Description of the task: Which lines below fall between the one containing "ATOM 94 N N" and the one containing "ATOM 128 O O"? Repeat them exactly, counting both of those lines, and add nothing else.
'''
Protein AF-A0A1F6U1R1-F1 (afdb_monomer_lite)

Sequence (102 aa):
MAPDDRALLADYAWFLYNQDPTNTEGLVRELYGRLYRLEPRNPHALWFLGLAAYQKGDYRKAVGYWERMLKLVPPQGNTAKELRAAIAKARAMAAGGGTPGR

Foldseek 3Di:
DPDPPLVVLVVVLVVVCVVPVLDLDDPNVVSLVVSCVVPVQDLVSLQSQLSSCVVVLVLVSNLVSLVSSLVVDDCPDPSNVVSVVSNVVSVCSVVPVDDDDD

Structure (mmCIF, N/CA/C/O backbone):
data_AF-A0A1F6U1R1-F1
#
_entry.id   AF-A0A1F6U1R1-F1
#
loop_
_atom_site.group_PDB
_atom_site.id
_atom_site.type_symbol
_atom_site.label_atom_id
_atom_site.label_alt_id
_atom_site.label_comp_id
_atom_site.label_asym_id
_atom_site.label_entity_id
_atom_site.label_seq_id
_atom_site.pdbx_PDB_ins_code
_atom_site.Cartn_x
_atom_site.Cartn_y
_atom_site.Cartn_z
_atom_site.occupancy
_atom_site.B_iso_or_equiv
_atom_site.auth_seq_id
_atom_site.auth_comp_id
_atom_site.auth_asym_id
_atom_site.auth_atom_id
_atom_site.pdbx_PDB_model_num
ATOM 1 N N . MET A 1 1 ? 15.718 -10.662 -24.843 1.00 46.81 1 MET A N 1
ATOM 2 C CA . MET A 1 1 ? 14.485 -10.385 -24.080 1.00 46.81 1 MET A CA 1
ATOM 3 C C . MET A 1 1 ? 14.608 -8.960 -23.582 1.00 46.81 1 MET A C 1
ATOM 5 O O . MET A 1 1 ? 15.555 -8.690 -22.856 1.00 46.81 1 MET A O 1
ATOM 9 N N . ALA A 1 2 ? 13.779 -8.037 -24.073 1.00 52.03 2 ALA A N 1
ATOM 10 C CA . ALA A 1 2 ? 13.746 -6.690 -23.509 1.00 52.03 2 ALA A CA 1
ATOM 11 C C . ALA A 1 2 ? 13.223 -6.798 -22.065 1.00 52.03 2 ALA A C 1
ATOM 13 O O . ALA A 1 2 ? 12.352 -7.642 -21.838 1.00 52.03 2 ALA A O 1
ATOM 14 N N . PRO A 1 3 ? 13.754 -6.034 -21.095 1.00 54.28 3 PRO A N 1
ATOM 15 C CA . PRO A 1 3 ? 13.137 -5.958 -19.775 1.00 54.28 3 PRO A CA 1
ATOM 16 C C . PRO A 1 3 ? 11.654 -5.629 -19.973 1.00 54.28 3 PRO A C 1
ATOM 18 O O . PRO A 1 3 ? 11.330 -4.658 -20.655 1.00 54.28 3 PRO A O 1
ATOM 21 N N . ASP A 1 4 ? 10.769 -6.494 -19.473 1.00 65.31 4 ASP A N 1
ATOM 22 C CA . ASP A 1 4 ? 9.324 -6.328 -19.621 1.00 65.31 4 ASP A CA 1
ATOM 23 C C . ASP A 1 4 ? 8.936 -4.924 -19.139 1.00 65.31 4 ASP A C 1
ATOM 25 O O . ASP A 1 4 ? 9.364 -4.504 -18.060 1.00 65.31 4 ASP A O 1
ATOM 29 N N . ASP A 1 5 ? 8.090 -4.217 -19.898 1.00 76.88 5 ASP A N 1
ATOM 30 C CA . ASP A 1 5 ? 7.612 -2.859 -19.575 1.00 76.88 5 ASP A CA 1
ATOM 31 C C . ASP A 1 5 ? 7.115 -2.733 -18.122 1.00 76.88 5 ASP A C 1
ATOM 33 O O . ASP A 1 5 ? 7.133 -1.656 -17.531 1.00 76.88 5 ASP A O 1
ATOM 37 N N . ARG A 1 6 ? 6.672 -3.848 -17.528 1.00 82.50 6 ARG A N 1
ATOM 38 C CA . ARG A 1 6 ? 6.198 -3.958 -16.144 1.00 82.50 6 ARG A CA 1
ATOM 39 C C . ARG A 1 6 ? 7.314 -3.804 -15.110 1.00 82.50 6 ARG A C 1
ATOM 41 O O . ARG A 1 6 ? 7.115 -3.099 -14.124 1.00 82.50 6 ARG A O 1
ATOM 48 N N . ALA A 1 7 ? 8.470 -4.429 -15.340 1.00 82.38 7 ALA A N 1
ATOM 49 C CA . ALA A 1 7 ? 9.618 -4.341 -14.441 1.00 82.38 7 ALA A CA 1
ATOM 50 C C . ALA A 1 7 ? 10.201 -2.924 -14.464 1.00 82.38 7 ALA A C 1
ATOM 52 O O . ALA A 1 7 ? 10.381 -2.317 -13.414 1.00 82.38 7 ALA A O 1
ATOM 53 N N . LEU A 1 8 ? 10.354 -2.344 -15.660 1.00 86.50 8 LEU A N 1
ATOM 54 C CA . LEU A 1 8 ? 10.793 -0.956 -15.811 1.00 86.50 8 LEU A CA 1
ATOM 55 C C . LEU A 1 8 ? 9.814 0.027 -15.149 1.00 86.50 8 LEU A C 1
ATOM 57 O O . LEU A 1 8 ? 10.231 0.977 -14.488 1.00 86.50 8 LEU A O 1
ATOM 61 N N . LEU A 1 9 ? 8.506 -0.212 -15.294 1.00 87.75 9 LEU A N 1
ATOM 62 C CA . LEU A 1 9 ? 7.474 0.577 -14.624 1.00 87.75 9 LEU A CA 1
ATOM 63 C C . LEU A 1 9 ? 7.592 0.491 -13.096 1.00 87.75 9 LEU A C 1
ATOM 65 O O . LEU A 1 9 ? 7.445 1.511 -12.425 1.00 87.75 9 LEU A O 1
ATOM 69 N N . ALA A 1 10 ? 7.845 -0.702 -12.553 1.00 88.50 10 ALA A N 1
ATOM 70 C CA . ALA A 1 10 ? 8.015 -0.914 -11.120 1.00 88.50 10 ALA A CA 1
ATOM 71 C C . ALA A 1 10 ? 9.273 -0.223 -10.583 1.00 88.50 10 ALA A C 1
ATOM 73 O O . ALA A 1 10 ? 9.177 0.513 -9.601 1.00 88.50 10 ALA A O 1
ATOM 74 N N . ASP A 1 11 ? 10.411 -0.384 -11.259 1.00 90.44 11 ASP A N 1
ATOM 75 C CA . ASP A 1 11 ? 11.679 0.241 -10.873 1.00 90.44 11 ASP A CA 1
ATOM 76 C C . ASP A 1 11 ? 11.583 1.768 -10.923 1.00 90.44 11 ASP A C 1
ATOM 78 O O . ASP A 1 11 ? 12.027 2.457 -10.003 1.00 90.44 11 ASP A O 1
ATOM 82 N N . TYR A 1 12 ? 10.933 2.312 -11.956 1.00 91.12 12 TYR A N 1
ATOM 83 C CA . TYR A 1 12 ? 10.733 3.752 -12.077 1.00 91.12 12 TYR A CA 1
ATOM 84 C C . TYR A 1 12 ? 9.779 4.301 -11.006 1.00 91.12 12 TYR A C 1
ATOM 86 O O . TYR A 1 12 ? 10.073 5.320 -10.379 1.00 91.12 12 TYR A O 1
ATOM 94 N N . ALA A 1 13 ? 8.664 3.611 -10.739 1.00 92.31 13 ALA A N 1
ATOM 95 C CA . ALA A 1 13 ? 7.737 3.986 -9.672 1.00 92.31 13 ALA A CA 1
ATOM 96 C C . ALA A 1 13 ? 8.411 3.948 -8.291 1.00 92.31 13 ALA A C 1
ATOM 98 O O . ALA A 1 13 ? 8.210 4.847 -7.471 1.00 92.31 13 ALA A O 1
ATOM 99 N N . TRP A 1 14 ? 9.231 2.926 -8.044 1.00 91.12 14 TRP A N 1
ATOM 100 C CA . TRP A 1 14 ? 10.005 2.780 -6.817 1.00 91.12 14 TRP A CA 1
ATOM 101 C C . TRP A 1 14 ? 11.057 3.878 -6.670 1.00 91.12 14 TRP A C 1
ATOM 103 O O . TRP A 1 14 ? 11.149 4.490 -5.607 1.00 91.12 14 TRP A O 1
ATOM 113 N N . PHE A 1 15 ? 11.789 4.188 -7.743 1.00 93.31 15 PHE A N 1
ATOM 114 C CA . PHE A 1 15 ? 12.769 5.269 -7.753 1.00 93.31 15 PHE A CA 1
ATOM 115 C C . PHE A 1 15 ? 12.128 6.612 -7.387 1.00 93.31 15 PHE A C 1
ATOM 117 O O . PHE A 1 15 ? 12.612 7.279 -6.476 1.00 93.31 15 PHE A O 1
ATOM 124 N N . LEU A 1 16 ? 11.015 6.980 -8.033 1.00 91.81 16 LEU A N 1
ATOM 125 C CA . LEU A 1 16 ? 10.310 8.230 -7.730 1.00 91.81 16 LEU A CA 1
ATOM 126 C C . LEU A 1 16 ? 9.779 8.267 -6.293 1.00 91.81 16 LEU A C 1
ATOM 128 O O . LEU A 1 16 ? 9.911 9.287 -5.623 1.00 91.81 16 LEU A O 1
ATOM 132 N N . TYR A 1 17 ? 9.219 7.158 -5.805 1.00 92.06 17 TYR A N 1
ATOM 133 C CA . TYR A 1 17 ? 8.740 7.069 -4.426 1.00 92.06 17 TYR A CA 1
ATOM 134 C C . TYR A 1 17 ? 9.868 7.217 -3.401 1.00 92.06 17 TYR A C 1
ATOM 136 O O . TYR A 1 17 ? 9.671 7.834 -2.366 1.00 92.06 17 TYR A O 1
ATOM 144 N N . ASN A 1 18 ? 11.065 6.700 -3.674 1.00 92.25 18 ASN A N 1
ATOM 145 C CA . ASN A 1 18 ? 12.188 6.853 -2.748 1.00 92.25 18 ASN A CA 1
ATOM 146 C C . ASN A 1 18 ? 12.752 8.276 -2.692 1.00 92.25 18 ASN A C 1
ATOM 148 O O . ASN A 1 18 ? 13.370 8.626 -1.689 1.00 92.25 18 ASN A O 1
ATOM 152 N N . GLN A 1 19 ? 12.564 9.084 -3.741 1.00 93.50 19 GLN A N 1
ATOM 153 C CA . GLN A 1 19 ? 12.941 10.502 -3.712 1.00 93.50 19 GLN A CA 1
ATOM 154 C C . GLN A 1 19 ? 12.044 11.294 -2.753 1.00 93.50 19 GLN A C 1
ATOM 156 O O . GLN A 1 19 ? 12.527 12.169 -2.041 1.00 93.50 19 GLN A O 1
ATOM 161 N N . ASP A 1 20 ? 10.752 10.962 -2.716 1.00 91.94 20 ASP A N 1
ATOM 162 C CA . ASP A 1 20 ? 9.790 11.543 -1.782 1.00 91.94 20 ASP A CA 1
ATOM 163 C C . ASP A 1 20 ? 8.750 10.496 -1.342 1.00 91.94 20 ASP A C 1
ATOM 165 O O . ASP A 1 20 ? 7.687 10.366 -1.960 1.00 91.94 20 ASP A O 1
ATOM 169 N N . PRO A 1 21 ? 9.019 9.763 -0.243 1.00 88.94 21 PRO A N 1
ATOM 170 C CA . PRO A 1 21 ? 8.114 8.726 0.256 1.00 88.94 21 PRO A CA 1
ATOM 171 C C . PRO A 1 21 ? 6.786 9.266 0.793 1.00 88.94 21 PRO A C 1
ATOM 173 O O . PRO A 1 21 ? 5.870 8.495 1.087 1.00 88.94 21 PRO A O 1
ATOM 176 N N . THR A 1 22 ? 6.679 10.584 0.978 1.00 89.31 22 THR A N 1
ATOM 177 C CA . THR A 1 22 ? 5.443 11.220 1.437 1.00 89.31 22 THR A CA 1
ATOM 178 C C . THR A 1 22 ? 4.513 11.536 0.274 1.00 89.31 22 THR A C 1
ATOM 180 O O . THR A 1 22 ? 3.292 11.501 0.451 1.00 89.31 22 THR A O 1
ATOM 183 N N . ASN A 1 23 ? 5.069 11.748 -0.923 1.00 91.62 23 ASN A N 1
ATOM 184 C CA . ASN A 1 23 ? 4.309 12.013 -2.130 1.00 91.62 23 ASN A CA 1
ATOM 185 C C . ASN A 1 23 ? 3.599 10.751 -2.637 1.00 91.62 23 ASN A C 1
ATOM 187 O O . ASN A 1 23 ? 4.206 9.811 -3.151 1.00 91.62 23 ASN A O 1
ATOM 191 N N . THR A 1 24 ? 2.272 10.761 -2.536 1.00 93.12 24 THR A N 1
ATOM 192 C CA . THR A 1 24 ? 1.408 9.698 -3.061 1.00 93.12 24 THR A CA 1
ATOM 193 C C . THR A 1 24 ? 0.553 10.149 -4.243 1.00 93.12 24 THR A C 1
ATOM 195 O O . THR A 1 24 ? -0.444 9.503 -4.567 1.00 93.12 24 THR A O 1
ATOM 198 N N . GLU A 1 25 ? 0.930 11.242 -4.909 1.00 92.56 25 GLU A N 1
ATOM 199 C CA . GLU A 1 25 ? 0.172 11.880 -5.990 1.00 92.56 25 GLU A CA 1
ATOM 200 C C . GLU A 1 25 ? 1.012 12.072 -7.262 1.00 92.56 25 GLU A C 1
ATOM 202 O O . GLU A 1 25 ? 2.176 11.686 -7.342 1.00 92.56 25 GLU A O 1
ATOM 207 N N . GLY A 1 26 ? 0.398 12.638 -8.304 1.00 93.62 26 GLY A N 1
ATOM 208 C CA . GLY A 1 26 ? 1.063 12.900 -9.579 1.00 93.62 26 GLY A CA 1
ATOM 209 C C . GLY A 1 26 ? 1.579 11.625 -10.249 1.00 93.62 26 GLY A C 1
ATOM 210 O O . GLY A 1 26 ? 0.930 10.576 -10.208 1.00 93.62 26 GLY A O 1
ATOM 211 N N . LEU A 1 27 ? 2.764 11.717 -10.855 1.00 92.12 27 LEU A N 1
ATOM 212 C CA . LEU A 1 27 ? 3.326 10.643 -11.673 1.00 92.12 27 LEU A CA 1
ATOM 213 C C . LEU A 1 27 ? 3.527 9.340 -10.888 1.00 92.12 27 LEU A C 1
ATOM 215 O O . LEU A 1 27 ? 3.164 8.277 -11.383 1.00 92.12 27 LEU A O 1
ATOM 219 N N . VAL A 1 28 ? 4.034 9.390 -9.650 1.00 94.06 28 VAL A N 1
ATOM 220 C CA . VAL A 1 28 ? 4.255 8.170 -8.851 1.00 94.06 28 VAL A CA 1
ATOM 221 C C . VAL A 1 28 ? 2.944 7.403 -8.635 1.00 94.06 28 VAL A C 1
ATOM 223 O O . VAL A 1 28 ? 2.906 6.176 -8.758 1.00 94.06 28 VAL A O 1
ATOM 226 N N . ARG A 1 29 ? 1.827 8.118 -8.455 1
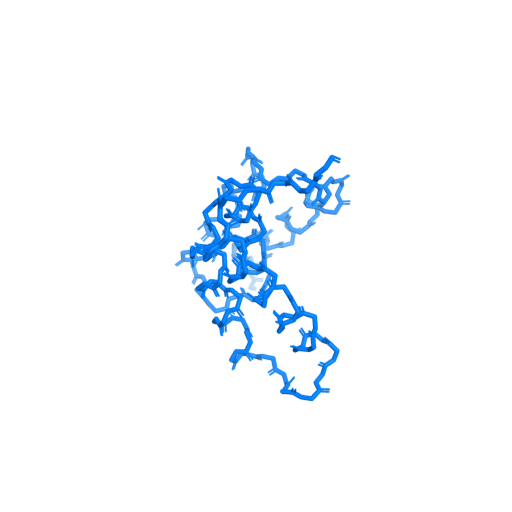.00 94.81 29 ARG A N 1
ATOM 227 C CA . ARG A 1 29 ? 0.500 7.506 -8.347 1.00 94.81 29 ARG A CA 1
ATOM 228 C C . ARG A 1 29 ? 0.009 6.894 -9.646 1.00 94.81 29 ARG A C 1
ATOM 230 O O . ARG A 1 29 ? -0.579 5.811 -9.620 1.00 94.81 29 ARG A O 1
ATOM 237 N N . GLU A 1 30 ? 0.233 7.562 -10.769 1.00
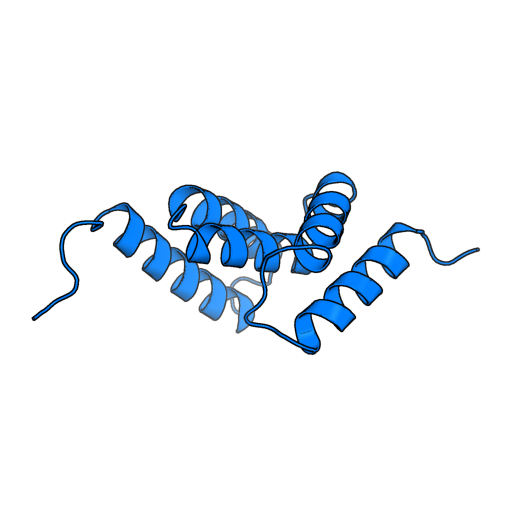 94.12 30 GLU A N 1
ATOM 238 C CA . GLU A 1 30 ? -0.125 7.028 -12.083 1.00 94.12 30 GLU A CA 1
ATOM 239 C C . GLU A 1 30 ? 0.648 5.746 -12.398 1.00 94.12 30 GLU A C 1
ATOM 241 O O . GLU A 1 30 ? 0.051 4.761 -12.847 1.00 94.12 30 GLU A O 1
ATOM 246 N N . LEU A 1 31 ? 1.949 5.723 -12.093 1.00 93.94 31 LEU A N 1
ATOM 247 C CA . LEU A 1 31 ? 2.807 4.563 -12.317 1.00 93.94 31 LEU A CA 1
ATOM 248 C C . LEU A 1 31 ? 2.371 3.375 -11.461 1.00 93.94 31 LEU A C 1
ATOM 250 O O . LEU A 1 31 ? 2.128 2.301 -12.009 1.00 93.94 31 LEU A O 1
ATOM 254 N N . TYR A 1 32 ? 2.169 3.558 -10.151 1.00 95.19 32 TYR A N 1
ATOM 255 C CA . TYR A 1 32 ? 1.682 2.474 -9.292 1.00 95.19 32 TYR A CA 1
ATOM 256 C C . TYR A 1 32 ? 0.250 2.042 -9.626 1.00 95.19 32 TYR A C 1
ATOM 258 O O . TYR A 1 32 ? -0.077 0.860 -9.519 1.00 95.19 32 TYR A O 1
ATOM 266 N N . GLY A 1 33 ? -0.603 2.959 -10.091 1.00 94.31 33 GLY A N 1
ATOM 267 C CA . GLY A 1 33 ? -1.935 2.626 -10.593 1.00 94.31 33 GLY A CA 1
ATOM 268 C C . GLY A 1 33 ? -1.891 1.784 -11.873 1.00 94.31 33 GLY A C 1
ATOM 269 O O . GLY A 1 33 ? -2.664 0.836 -12.031 1.00 94.31 33 GLY A O 1
ATOM 270 N N . ARG A 1 34 ? -0.970 2.086 -12.796 1.00 93.94 34 ARG A N 1
ATOM 271 C CA . ARG A 1 34 ? -0.719 1.256 -13.983 1.00 93.94 34 ARG A CA 1
ATOM 272 C C . ARG A 1 34 ? -0.106 -0.090 -13.594 1.00 93.94 34 ARG A C 1
ATOM 274 O O . ARG A 1 34 ? -0.591 -1.107 -14.081 1.00 93.94 34 ARG A O 1
ATOM 281 N N . LEU A 1 35 ? 0.867 -0.106 -12.684 1.00 93.00 35 LEU A N 1
ATOM 282 C CA . LEU A 1 35 ? 1.498 -1.328 -12.190 1.00 93.00 35 LEU A CA 1
ATOM 283 C C . LEU A 1 35 ? 0.465 -2.248 -11.546 1.00 93.00 35 LEU A C 1
ATOM 285 O O . LEU A 1 35 ? 0.428 -3.423 -11.866 1.00 93.00 35 LEU A O 1
ATOM 289 N N . TYR A 1 36 ? -0.447 -1.714 -10.736 1.00 94.50 36 TYR A N 1
ATOM 290 C CA . TYR A 1 36 ? -1.525 -2.498 -10.137 1.00 94.50 36 TYR A CA 1
ATOM 291 C C . TYR A 1 36 ? -2.498 -3.093 -11.169 1.00 94.50 36 TYR A C 1
ATOM 293 O O . TYR A 1 36 ? -2.992 -4.200 -10.976 1.00 94.50 36 TYR A O 1
ATOM 301 N N . ARG A 1 37 ? -2.780 -2.395 -12.280 1.00 93.19 37 ARG A N 1
ATOM 302 C CA . ARG A 1 37 ? -3.606 -2.952 -13.371 1.00 93.19 37 ARG A CA 1
ATOM 303 C C . ARG A 1 37 ? -2.916 -4.113 -14.086 1.00 93.19 37 ARG A C 1
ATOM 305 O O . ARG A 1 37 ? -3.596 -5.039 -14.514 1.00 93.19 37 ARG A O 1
'''
Your solution:
ATOM 94 N N . ALA A 1 13 ? 8.664 3.611 -10.739 1.00 92.31 13 ALA A N 1
ATOM 95 C CA . ALA A 1 13 ? 7.737 3.986 -9.672 1.00 92.31 13 ALA A CA 1
ATOM 96 C C . ALA A 1 13 ? 8.411 3.948 -8.291 1.00 92.31 13 ALA A C 1
ATOM 98 O O . ALA A 1 13 ? 8.210 4.847 -7.471 1.00 92.31 13 ALA A O 1
ATOM 99 N N . TRP A 1 14 ? 9.231 2.926 -8.044 1.00 91.12 14 TRP A N 1
ATOM 100 C CA . TRP A 1 14 ? 10.005 2.780 -6.817 1.00 91.12 14 TRP A CA 1
ATOM 101 C C . TRP A 1 14 ? 11.057 3.878 -6.670 1.00 91.12 14 TRP A C 1
ATOM 103 O O . TRP A 1 14 ? 11.149 4.490 -5.607 1.00 91.12 14 TRP A O 1
ATOM 113 N N . PHE A 1 15 ? 11.789 4.188 -7.743 1.00 93.31 15 PHE A N 1
ATOM 114 C CA . PHE A 1 15 ? 12.769 5.269 -7.753 1.00 93.31 15 PHE A CA 1
ATOM 115 C C . PHE A 1 15 ? 12.128 6.612 -7.387 1.00 93.31 15 PHE A C 1
ATOM 117 O O . PHE A 1 15 ? 12.612 7.279 -6.476 1.00 93.31 15 PHE A O 1
ATOM 124 N N . LEU A 1 16 ? 11.015 6.980 -8.033 1.00 91.81 16 LEU A N 1
ATOM 125 C CA . LEU A 1 16 ? 10.310 8.230 -7.730 1.00 91.81 16 LEU A CA 1
ATOM 126 C C . LEU A 1 16 ? 9.779 8.267 -6.293 1.00 91.81 16 LEU A C 1
ATOM 128 O O . LEU A 1 16 ? 9.911 9.287 -5.623 1.00 91.81 16 LEU A O 1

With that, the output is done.